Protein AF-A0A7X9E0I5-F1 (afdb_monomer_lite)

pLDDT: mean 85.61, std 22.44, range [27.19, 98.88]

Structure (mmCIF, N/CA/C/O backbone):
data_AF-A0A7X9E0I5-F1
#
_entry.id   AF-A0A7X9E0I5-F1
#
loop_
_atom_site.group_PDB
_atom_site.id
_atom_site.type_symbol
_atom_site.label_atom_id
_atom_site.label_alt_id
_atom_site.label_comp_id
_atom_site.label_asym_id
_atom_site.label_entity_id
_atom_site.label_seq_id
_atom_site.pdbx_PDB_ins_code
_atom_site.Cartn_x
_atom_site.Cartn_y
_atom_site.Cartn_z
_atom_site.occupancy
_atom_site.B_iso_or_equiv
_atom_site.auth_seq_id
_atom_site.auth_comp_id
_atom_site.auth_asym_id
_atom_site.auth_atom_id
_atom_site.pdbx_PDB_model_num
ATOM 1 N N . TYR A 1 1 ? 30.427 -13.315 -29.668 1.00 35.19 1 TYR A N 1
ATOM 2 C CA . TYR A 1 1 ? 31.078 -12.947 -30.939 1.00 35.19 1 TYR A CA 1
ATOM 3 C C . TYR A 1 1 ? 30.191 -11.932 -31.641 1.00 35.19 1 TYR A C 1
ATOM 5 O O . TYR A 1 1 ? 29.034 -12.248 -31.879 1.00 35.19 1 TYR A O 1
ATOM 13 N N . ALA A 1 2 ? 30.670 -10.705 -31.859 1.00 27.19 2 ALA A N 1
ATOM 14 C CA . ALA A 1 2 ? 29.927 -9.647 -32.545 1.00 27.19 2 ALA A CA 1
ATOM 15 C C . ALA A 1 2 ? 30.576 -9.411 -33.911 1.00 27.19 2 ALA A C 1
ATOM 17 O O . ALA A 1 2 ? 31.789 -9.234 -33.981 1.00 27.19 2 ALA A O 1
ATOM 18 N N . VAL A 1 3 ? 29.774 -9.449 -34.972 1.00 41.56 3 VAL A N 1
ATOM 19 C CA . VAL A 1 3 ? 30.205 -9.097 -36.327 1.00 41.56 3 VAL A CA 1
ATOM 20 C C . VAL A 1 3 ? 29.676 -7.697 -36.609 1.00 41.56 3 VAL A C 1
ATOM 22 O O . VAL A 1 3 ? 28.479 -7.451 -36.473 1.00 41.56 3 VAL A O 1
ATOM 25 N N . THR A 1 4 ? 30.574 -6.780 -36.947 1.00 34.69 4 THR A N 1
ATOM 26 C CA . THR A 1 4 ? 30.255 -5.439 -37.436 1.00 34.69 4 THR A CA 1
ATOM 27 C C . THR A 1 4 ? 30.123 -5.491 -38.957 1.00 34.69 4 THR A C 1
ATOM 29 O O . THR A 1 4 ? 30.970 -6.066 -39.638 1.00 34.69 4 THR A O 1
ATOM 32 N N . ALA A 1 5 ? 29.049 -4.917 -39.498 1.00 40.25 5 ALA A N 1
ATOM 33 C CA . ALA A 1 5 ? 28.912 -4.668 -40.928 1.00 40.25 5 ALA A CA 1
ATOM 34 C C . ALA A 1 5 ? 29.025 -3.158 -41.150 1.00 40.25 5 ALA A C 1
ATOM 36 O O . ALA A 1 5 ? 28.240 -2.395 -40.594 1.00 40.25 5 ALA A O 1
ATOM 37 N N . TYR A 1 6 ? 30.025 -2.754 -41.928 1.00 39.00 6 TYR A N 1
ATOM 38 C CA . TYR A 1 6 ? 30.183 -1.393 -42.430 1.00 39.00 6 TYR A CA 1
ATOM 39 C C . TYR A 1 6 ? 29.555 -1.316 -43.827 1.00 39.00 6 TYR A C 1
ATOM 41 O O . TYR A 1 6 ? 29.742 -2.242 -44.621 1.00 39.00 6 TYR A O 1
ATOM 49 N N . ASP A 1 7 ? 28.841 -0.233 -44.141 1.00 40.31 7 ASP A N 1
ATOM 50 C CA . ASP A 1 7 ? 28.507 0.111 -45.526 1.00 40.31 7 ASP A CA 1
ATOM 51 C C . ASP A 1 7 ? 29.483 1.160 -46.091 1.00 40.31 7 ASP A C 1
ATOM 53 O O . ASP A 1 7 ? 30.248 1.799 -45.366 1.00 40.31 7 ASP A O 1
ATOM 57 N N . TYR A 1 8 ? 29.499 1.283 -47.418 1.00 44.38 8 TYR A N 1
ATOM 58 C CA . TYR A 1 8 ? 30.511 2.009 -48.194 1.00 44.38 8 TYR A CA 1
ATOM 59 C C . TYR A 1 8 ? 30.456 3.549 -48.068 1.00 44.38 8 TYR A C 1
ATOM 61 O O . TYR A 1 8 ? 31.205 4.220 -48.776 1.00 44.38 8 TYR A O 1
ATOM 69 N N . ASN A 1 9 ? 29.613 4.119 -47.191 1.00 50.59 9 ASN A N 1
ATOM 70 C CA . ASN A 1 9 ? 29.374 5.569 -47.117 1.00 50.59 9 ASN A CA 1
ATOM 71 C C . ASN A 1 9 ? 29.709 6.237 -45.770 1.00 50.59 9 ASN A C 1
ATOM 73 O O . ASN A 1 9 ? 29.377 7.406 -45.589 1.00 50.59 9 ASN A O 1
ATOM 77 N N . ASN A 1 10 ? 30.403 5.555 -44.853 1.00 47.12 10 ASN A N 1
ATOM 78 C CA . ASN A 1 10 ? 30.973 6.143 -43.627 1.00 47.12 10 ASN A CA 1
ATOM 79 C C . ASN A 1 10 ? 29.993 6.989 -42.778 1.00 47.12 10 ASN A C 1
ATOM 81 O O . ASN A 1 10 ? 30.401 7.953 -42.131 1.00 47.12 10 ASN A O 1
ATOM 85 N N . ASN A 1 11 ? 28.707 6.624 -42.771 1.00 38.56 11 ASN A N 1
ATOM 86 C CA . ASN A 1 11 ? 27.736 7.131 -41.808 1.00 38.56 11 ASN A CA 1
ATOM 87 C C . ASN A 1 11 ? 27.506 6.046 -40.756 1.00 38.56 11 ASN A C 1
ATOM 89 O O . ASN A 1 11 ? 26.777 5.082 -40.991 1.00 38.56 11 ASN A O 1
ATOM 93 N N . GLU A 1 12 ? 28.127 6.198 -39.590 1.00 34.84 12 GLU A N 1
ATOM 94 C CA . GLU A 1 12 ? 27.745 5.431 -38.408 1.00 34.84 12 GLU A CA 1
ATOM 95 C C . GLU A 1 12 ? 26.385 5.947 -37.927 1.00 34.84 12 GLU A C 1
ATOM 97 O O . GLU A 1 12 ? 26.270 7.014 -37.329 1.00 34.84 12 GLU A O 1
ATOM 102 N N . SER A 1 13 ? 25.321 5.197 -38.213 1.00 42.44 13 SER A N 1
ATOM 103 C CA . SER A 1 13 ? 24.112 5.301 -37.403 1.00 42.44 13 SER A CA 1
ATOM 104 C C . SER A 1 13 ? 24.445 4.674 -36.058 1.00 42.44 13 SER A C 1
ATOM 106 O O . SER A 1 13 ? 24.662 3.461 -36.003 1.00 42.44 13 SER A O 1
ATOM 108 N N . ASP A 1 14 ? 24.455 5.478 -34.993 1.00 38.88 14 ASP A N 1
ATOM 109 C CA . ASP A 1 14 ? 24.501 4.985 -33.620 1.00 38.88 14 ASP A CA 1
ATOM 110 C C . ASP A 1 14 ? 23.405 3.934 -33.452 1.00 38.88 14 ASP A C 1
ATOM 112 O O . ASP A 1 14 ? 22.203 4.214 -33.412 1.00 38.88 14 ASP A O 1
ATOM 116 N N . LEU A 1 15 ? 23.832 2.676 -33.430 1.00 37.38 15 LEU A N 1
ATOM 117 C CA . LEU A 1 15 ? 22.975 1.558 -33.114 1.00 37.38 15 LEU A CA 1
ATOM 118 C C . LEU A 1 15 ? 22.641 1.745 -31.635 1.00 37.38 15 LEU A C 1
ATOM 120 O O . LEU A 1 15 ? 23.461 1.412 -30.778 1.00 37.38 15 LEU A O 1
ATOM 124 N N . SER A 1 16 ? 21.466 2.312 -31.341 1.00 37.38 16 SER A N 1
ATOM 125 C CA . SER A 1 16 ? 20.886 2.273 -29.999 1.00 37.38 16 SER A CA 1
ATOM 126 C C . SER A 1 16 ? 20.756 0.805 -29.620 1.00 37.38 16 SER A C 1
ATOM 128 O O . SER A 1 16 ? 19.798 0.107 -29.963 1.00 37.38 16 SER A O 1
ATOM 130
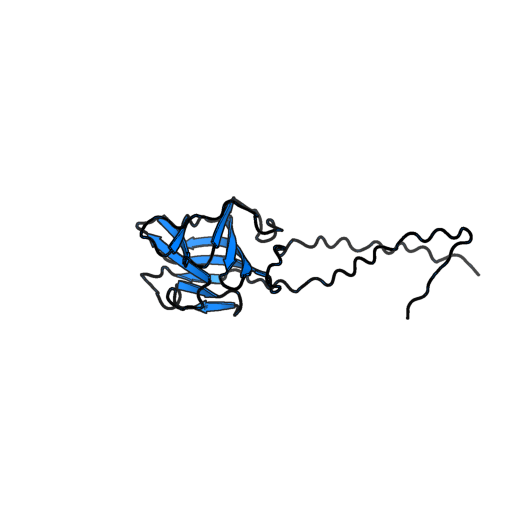 N N . LYS A 1 17 ? 21.794 0.286 -28.973 1.00 36.56 17 LYS A N 1
ATOM 131 C CA . LYS A 1 17 ? 21.727 -0.968 -28.257 1.00 36.56 17 LYS A CA 1
ATOM 132 C C . LYS A 1 17 ? 20.891 -0.648 -27.028 1.00 36.56 17 LYS A C 1
ATOM 134 O O . LYS A 1 17 ? 21.445 -0.353 -25.974 1.00 36.56 17 LYS A O 1
ATOM 139 N N . ASP A 1 18 ? 19.570 -0.717 -27.176 1.00 37.25 18 ASP A N 1
ATOM 140 C CA . ASP A 1 18 ? 18.646 -0.917 -26.063 1.00 37.25 18 ASP A CA 1
ATOM 141 C C . ASP A 1 18 ? 18.973 -2.287 -25.457 1.00 37.25 18 ASP A C 1
ATOM 143 O O . ASP A 1 18 ? 18.299 -3.298 -25.674 1.00 37.25 18 ASP A O 1
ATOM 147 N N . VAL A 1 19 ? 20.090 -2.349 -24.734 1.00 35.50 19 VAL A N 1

◆ **Work task**: Look above and copy only the lines from the one holding "ATOM 125 C CA" to the one holding "ATOM 139 N N", both included, exactly, minus the pictures.

◆ **Solution to this task**:
ATOM 125 C CA . SER A 1 16 ? 20.886 2.273 -29.999 1.00 37.38 16 SER A CA 1
ATOM 126 C C . SER A 1 16 ? 20.756 0.805 -29.620 1.00 37.38 16 SER A C 1
ATOM 128 O O . SER A 1 16 ? 19.798 0.107 -29.963 1.00 37.38 16 SER A O 1
ATOM 130
 N N . LYS A 1 17 ? 21.794 0.286 -28.973 1.00 36.56 17 LYS A N 1
ATOM 131 C CA . LYS A 1 17 ? 21.727 -0.968 -28.257 1.00 36.56 17 LYS A CA 1
ATOM 132 C C . LYS A 1 17 ? 20.891 -0.648 -27.028 1.00 36.56 17 LYS A C 1
ATOM 134 O O . LYS A 1 17 ? 21.445 -0.353 -25.974 1.00 36.56 17 LYS A O 1
ATOM 139 N N . ASP A 1 18 ? 19.570 -0.717 -27.176 1.00 37.25 18 ASP A N 1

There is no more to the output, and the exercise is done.